Obviously the will is there at the top, they want to be a the best, so the problems must be further down the production line, bad materials or bad workmanship,/management the result is the same, dissatisfied customers, who will eventually vote with their wallets.

This NOT a go at Swift, as manufacturers go, they seem to be one of the better ones, and as sales grow, so it becomes more difficult to keep control of every aspect of production, but that is how they go to be so big, keeping an eye on the small things, so maybe it's just a matter of going back to basics, kick some butt, and make people do the job they are paid to do or get someone in who can, whether that be at the top or anywhere where mistakes, very costly mistakes are being made, jobs are hard to find, but if I lived near to any of Swifts or any other manufacturer, I would apply for a job in quality control, it's got to be the best job in the world, telling someone to do it again, but properly, but that's no good if there is no backup from the top.

Sorry for going on, but I am fed up of reading how bad some of these almost new MH's are nailed together, I'm sure it was not this bad say 20 years ago, it is inevitable that some will get through quality control, but if it gets to the dealer with faults, that's bad, and if he wants something repairing, don't argue, just do it if it's a genuine problem with manufacturing or quality control, otherwise he gets peed off as his customer gives him an earful.


I suppose when you run a huge company, there is only one way to look at things. Think like a customer, how would you feel if you'd found the MH you liked, but spotted a problem, the dealer says don't worry about it, I'll sort it out before you pick it up, the day arrives, you hand over the money, go pick it up, problem still there, if it isn't sorted, you will feel let down at the very least, if the factory washes their hands of it, what do you do, you come on here and inform everyone of what has happened, the manufacturer then does something about it, but too late, no one is going to buy from a company that doesn't fix mistakes until they are broadcast on the net, if I type swift (or any other make) into Google, I will be certain that this web site will pop up, so you don't need to be a member of MHF to read about problems, so they'll go somewhere else, and yes I'm sure thousands of other problems get fixed without having to come on here to do so, but those mistakes also should not have got out of the factory, I do understand that some components bought in might fail in use, that of course is not your fault, but you bought them in after deciding it was either good enough or cheap enough, so you are still expected to sort them out.

Kev.


----------



## SwiftGroup (Jun 27, 2007)

Wooliesurfer,
I don't know the specifics of your case, but I will review it with our Customer Services Team to see why we have rejected the claim,

Can you email me your details and chassis number please,

Thanks
Andy
[email protected]


----------



## SwiftGroup (Jun 27, 2007)

Hi Kev, 

I don't disagree with what you have said and I am not going to defend poor quality issues, but what I will say is If we have made a mistake we will put it right. 
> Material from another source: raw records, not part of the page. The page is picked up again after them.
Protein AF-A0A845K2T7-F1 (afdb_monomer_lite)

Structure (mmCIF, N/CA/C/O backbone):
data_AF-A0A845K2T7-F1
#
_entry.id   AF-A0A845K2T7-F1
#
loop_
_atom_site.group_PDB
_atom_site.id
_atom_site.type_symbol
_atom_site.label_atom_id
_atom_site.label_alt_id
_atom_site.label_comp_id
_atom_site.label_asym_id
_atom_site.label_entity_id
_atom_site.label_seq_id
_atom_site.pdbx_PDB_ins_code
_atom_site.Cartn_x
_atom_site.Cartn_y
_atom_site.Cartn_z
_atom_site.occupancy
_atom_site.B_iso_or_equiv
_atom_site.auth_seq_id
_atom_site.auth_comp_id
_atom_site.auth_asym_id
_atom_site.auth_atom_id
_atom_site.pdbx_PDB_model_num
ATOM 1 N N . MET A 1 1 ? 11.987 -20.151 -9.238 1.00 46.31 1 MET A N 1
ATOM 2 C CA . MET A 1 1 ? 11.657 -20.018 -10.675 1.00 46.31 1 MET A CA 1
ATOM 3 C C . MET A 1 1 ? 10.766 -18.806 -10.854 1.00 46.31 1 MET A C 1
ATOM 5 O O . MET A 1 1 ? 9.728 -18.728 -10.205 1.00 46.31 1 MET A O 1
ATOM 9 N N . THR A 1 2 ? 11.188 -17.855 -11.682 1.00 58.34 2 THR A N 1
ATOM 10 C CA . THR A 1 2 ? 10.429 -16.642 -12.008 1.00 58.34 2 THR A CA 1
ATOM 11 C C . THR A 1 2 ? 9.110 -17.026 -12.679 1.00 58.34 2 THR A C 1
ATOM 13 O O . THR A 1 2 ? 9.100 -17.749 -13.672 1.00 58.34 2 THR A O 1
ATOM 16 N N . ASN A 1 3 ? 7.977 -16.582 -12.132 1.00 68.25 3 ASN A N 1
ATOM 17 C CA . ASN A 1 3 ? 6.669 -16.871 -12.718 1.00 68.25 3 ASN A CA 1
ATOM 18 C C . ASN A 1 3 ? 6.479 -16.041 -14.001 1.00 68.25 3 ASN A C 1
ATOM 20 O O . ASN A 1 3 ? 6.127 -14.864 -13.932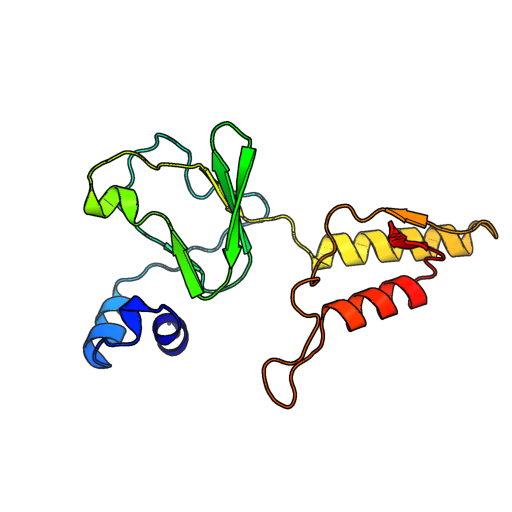 1.00 68.25 3 ASN A O 1
ATOM 24 N N . ILE A 1 4 ? 6.685 -16.664 -15.165 1.00 70.81 4 ILE A N 1
ATOM 25 C CA . ILE A 1 4 ? 6.575 -16.052 -16.505 1.00 70.81 4 ILE A CA 1
ATOM 26 C C . ILE A 1 4 ? 5.217 -15.361 -16.722 1.00 70.81 4 ILE A C 1
ATOM 28 O O . ILE A 1 4 ? 5.139 -14.323 -17.381 1.00 70.81 4 ILE A O 1
ATOM 32 N N . GLN A 1 5 ? 4.140 -15.870 -16.112 1.00 70.50 5 GLN A N 1
ATOM 33 C CA . GLN A 1 5 ? 2.804 -15.264 -16.213 1.00 70.50 5 GLN A CA 1
ATOM 34 C C . GLN A 1 5 ? 2.729 -13.878 -15.559 1.00 70.50 5 GLN A C 1
ATOM 36 O O . GLN A 1 5 ? 1.878 -13.068 -15.924 1.00 70.50 5 GLN A O 1
ATOM 41 N N . SER A 1 6 ? 3.608 -13.583 -14.599 1.00 71.75 6 SER A N 1
ATOM 42 C CA . SER A 1 6 ? 3.699 -12.251 -13.998 1.00 71.75 6 SER A CA 1
ATOM 43 C C . SER A 1 6 ? 4.351 -11.245 -14.948 1.00 71.75 6 SER A C 1
ATOM 45 O O . SER A 1 6 ? 3.901 -10.104 -14.994 1.00 71.75 6 SER A O 1
ATOM 47 N N . LEU A 1 7 ? 5.346 -11.662 -15.742 1.00 77.38 7 LEU A N 1
ATOM 48 C CA . LEU A 1 7 ? 6.029 -10.791 -16.709 1.00 77.38 7 LEU A CA 1
ATOM 49 C C . LEU A 1 7 ? 5.092 -10.358 -17.841 1.00 77.38 7 LEU A C 1
ATOM 51 O O . LEU A 1 7 ? 5.108 -9.200 -18.241 1.00 77.38 7 LEU A O 1
ATOM 55 N N . ARG A 1 8 ? 4.181 -11.241 -18.270 1.00 80.75 8 ARG A N 1
ATOM 56 C CA . ARG A 1 8 ? 3.119 -10.907 -19.235 1.00 80.75 8 ARG A CA 1
ATOM 57 C C . ARG A 1 8 ? 2.141 -9.834 -18.753 1.00 80.75 8 ARG A C 1
ATOM 59 O O . ARG A 1 8 ? 1.311 -9.413 -19.539 1.00 80.75 8 ARG A O 1
ATOM 66 N N . LYS A 1 9 ? 2.163 -9.409 -17.489 1.00 74.94 9 LYS A N 1
ATOM 67 C CA . LYS A 1 9 ? 1.293 -8.315 -17.023 1.00 74.94 9 LYS A CA 1
ATOM 68 C C . LYS A 1 9 ? 1.885 -6.935 -17.273 1.00 74.94 9 LYS A C 1
ATOM 70 O O . LYS A 1 9 ? 1.155 -5.962 -17.169 1.00 74.94 9 LYS A O 1
ATOM 75 N N . VAL A 1 10 ? 3.169 -6.858 -17.607 1.00 78.19 10 VAL A N 1
ATOM 76 C CA . VAL A 1 10 ? 3.847 -5.600 -17.909 1.00 78.19 10 VAL A CA 1
ATOM 77 C C . VAL A 1 10 ? 3.567 -5.230 -19.361 1.00 78.19 10 VAL A C 1
ATOM 79 O O . VAL A 1 10 ? 3.846 -6.027 -20.256 1.00 78.19 10 VAL A O 1
ATOM 82 N N . ASP A 1 11 ? 3.027 -4.035 -19.597 1.00 77.12 11 ASP A N 1
ATOM 83 C CA . ASP A 1 11 ? 2.496 -3.614 -20.903 1.00 77.12 11 ASP A CA 1
ATOM 84 C C . ASP A 1 11 ? 3.467 -3.827 -22.071 1.00 77.12 11 ASP A C 1
ATOM 86 O O . ASP A 1 11 ? 3.087 -4.386 -23.096 1.00 77.12 11 ASP A O 1
ATOM 90 N N . PHE A 1 12 ? 4.744 -3.471 -21.913 1.00 79.69 12 PHE A N 1
ATOM 91 C CA . PHE A 1 12 ? 5.727 -3.626 -22.992 1.00 79.69 12 PHE A CA 1
ATOM 92 C C . PHE A 1 12 ? 6.270 -5.060 -23.146 1.00 79.69 12 PHE A C 1
ATOM 94 O O . PHE A 1 12 ? 6.871 -5.375 -24.170 1.00 79.69 12 PHE A O 1
ATOM 101 N N . LEU A 1 13 ? 6.062 -5.940 -22.157 1.00 83.88 13 LEU A N 1
ATOM 102 C CA . LEU A 1 13 ? 6.457 -7.355 -22.218 1.00 83.88 13 LEU A CA 1
ATOM 103 C C . LEU A 1 13 ? 5.337 -8.253 -22.762 1.00 83.88 13 LEU A C 1
ATOM 105 O O . LEU A 1 13 ? 5.595 -9.392 -23.148 1.00 83.88 13 LEU A O 1
ATOM 109 N N . GLN A 1 14 ? 4.094 -7.764 -22.804 1.00 82.31 14 GLN A N 1
ATOM 110 C CA . GLN A 1 14 ? 2.931 -8.523 -23.276 1.00 82.31 14 GLN A CA 1
ATOM 111 C C . GLN A 1 14 ? 3.095 -9.049 -24.706 1.00 82.31 14 GLN A C 1
ATOM 113 O O . GLN A 1 14 ? 2.651 -10.161 -25.006 1.00 82.31 14 GLN A O 1
ATOM 118 N N . SER A 1 15 ? 3.732 -8.259 -25.571 1.00 84.44 15 SER A N 1
ATOM 119 C CA . SER A 1 15 ? 3.932 -8.556 -26.992 1.00 84.44 15 SER A CA 1
ATOM 120 C C . SER A 1 15 ? 5.115 -9.483 -27.273 1.00 84.44 15 SER A C 1
ATOM 122 O O . SER A 1 15 ? 5.275 -9.925 -28.411 1.00 84.44 15 SER A O 1
ATOM 124 N N . LEU A 1 16 ? 5.940 -9.795 -26.267 1.00 85.31 16 LEU A N 1
ATOM 125 C CA . LEU A 1 16 ? 7.111 -10.637 -26.470 1.00 85.31 16 LEU A CA 1
ATOM 126 C C . LEU A 1 16 ? 6.719 -12.112 -26.701 1.00 85.31 16 LEU A C 1
ATOM 128 O O . LEU A 1 16 ? 5.821 -12.640 -26.026 1.00 85.31 16 LEU A O 1
ATOM 132 N N . PRO A 1 17 ? 7.412 -12.804 -27.627 1.00 89.06 17 PRO A N 1
ATOM 133 C CA . PRO A 1 17 ? 7.324 -14.252 -27.789 1.00 89.06 17 PRO A CA 1
ATOM 134 C C . PRO A 1 17 ? 7.583 -15.016 -26.479 1.00 89.06 17 PRO A C 1
ATOM 136 O O . PRO A 1 17 ? 8.271 -14.533 -25.579 1.00 89.06 17 PRO A O 1
ATOM 139 N N . GLY A 1 18 ? 7.002 -16.213 -26.345 1.00 84.62 18 GLY A N 1
ATOM 140 C CA . GLY A 1 18 ? 7.085 -16.999 -25.104 1.00 84.62 18 GLY A CA 1
ATOM 141 C C . GLY A 1 18 ? 8.514 -17.399 -24.722 1.00 84.62 18 GLY A C 1
ATOM 142 O O . GLY A 1 18 ? 8.890 -17.276 -23.562 1.00 84.62 18 GLY A O 1
ATOM 143 N N . ASP A 1 19 ? 9.313 -17.786 -25.708 1.00 88.06 19 ASP A N 1
ATOM 144 C CA . ASP A 1 19 ? 10.741 -18.091 -25.595 1.00 88.06 19 ASP A CA 1
ATOM 145 C C . ASP A 1 19 ? 11.577 -16.860 -25.202 1.00 88.06 19 ASP A C 1
ATOM 147 O O . ASP A 1 19 ? 12.464 -16.952 -24.353 1.00 88.06 19 ASP A O 1
ATOM 151 N N . ALA A 1 20 ? 11.255 -15.682 -25.745 1.00 85.25 20 ALA A N 1
ATOM 152 C CA . ALA A 1 20 ? 11.899 -14.427 -25.353 1.00 85.25 20 ALA A CA 1
ATOM 153 C C . ALA A 1 20 ? 11.602 -14.061 -23.886 1.00 85.25 20 ALA A C 1
ATOM 155 O O . ALA A 1 20 ? 12.492 -13.612 -23.162 1.00 85.25 20 ALA A O 1
ATOM 156 N N . LEU A 1 21 ? 10.366 -14.287 -23.424 1.00 84.31 21 LEU A N 1
ATOM 157 C CA . LEU A 1 21 ? 9.974 -14.081 -22.025 1.00 84.31 21 LEU A CA 1
ATOM 158 C C . LEU A 1 21 ? 10.633 -15.082 -21.074 1.00 84.31 21 LEU A C 1
ATOM 160 O O . LEU A 1 21 ? 11.005 -14.707 -19.963 1.00 84.31 21 LEU A O 1
ATOM 164 N N . GLU A 1 22 ? 10.773 -16.339 -21.493 1.00 84.94 22 GLU A N 1
ATOM 165 C CA . GLU A 1 22 ? 11.497 -17.366 -20.739 1.00 84.94 22 GLU A CA 1
ATOM 166 C C . GLU A 1 22 ? 12.966 -16.994 -20.567 1.00 84.94 22 GLU A C 1
ATOM 168 O O . GLU A 1 22 ? 13.476 -17.008 -19.446 1.00 84.94 22 GLU A O 1
ATOM 173 N N . ASN A 1 23 ? 13.613 -16.580 -21.656 1.00 86.06 23 ASN A N 1
ATOM 174 C CA . ASN A 1 23 ? 15.002 -16.142 -21.643 1.00 86.06 23 ASN A CA 1
ATOM 175 C C . ASN A 1 23 ? 15.193 -14.891 -20.766 1.00 86.06 23 ASN A C 1
ATOM 177 O O . ASN A 1 23 ? 16.109 -14.832 -19.946 1.00 86.06 23 ASN A O 1
ATOM 181 N N . LEU A 1 24 ? 14.288 -13.911 -20.849 1.00 84.44 24 LEU A N 1
ATOM 182 C CA . LEU A 1 24 ? 14.316 -12.760 -19.946 1.00 84.44 24 LEU A CA 1
ATOM 183 C C . LEU A 1 24 ? 14.172 -13.210 -18.484 1.00 84.44 24 LEU A C 1
ATOM 185 O O . LEU A 1 24 ? 14.981 -12.845 -17.635 1.00 84.44 24 LEU A O 1
ATOM 189 N N . GLY A 1 25 ? 13.186 -14.065 -18.202 1.00 82.88 25 GLY A N 1
ATOM 190 C CA . GLY A 1 25 ? 12.905 -14.573 -16.863 1.00 82.88 25 GLY A CA 1
ATOM 191 C C . GLY A 1 25 ? 14.048 -15.378 -16.239 1.00 82.88 25 GLY A C 1
ATOM 192 O O . GLY A 1 25 ? 14.179 -15.349 -15.013 1.00 82.88 25 GLY A O 1
ATOM 193 N N . SER A 1 26 ? 14.878 -16.058 -17.042 1.00 85.06 26 SER A N 1
ATOM 194 C CA . SER A 1 26 ? 16.061 -16.792 -16.565 1.00 85.06 26 SER A CA 1
ATOM 195 C C . SER A 1 26 ? 17.245 -15.893 -16.210 1.00 85.06 26 SER A C 1
ATOM 197 O O . SER A 1 26 ? 18.111 -16.317 -15.450 1.00 85.06 26 SER A O 1
ATOM 199 N N . HIS A 1 27 ? 17.277 -14.661 -16.725 1.00 86.12 27 HIS A N 1
ATOM 200 C CA . HIS A 1 27 ? 18.320 -13.670 -16.438 1.00 86.12 27 HIS A CA 1
ATOM 201 C C . HIS A 1 27 ? 17.872 -12.600 -15.429 1.00 86.12 27 HIS A C 1
ATOM 203 O O . HIS A 1 27 ? 18.657 -11.730 -15.057 1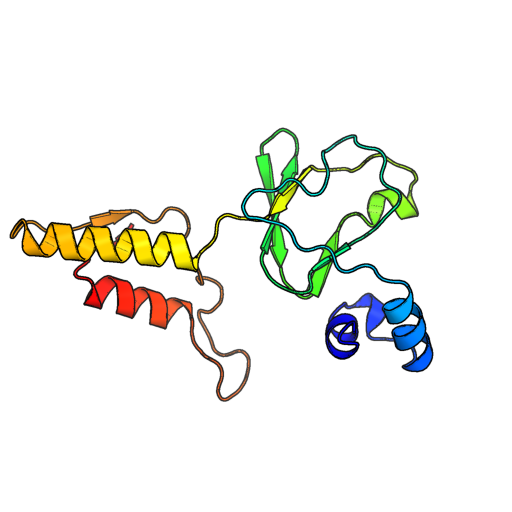.00 86.12 27 HIS A O 1
ATOM 209 N N . CYS A 1 28 ? 16.619 -12.650 -14.969 1.00 85.25 28 CYS A N 1
ATOM 210 C CA . CYS A 1 28 ? 16.121 -11.769 -13.920 1.00 85.25 28 CYS A CA 1
ATOM 211 C C . CYS A 1 28 ? 16.477 -12.293 -12.523 1.00 85.25 28 CYS A C 1
ATOM 213 O O . CYS A 1 28 ? 16.204 -13.447 -12.188 1.00 85.25 28 CYS A O 1
ATOM 215 N N . THR A 1 29 ? 16.965 -11.398 -11.668 1.00 88.00 29 THR A N 1
ATOM 216 C CA . THR A 1 29 ? 17.108 -11.647 -10.230 1.00 88.00 29 THR A CA 1
ATOM 217 C C . THR A 1 29 ? 15.855 -11.179 -9.499 1.00 88.00 29 THR A C 1
ATOM 219 O O . THR A 1 29 ? 15.371 -10.067 -9.717 1.00 88.00 29 THR A O 1
ATOM 222 N N . VAL A 1 30 ? 15.318 -12.023 -8.617 1.00 87.38 30 VAL A N 1
ATOM 223 C CA . VAL A 1 30 ? 14.222 -11.634 -7.723 1.00 87.38 30 VAL A CA 1
ATOM 224 C C . VAL A 1 30 ? 14.818 -10.931 -6.509 1.00 87.38 30 VAL A C 1
ATOM 226 O O . VAL A 1 30 ? 15.630 -11.515 -5.796 1.00 87.38 30 VAL A O 1
ATOM 229 N N . HIS A 1 31 ? 14.403 -9.687 -6.282 1.00 89.12 31 HIS A N 1
ATOM 230 C CA . HIS A 1 31 ? 14.760 -8.914 -5.097 1.00 89.12 31 HIS A CA 1
ATOM 231 C C . HIS A 1 31 ? 13.560 -8.853 -4.155 1.00 89.12 31 HIS A C 1
ATOM 233 O O . HIS A 1 31 ? 12.506 -8.332 -4.523 1.00 89.12 31 HIS A O 1
ATOM 239 N N . GLU A 1 32 ? 13.728 -9.378 -2.946 1.00 90.38 32 GLU A N 1
ATOM 240 C CA . GLU A 1 32 ? 12.775 -9.194 -1.856 1.00 90.38 32 GLU A CA 1
ATOM 241 C C . GLU A 1 32 ? 13.215 -7.993 -1.022 1.00 90.38 32 GLU A C 1
ATOM 243 O O . GLU A 1 32 ? 14.387 -7.861 -0.673 1.00 90.38 32 GLU A O 1
ATOM 248 N N . LEU A 1 33 ? 12.276 -7.090 -0.750 1.00 89.62 33 LEU A N 1
ATOM 249 C CA . LEU A 1 33 ? 12.515 -5.910 0.069 1.00 89.62 33 LEU A CA 1
ATOM 250 C C . LEU A 1 33 ? 11.806 -6.090 1.401 1.00 89.62 33 LEU A C 1
ATOM 252 O O . LEU A 1 33 ? 10.607 -6.378 1.436 1.00 89.62 33 LEU A O 1
ATOM 256 N N . GLU A 1 34 ? 12.537 -5.859 2.487 1.00 89.06 34 GLU A N 1
ATOM 257 C CA . GLU A 1 34 ? 11.918 -5.669 3.791 1.00 89.06 34 GLU A CA 1
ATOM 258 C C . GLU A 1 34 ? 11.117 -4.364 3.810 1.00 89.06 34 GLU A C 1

We certainly don't have differing policies with regard to forum customers, we will deal with all equally, the vast majority of customer services enquiries by phone, email and letter, but if we have made a decision and its wrong from whatever the source we will change it.

Thanks
Andy


----------



## JohnsCrossMotorHomes (Jul 21, 2007)

Hi,

Don' t know where you are, but if your down our way, it might be worth dropping in and we will have a look at the problem.

Peter


----------



## Pudsey_Bear (Sep 25, 2008)

Nothing against any company in particular, it's just that I was on the Swift page, and felt the need to say something about MH manufacturers in .general, what better forum, as Swift at least appears to make some effort at sorting problems, which I have acknowledged.


I am glad that you agree, so I can expect an application form in the post them for a position in quality control, No, well, there ya go.

Kev.


----------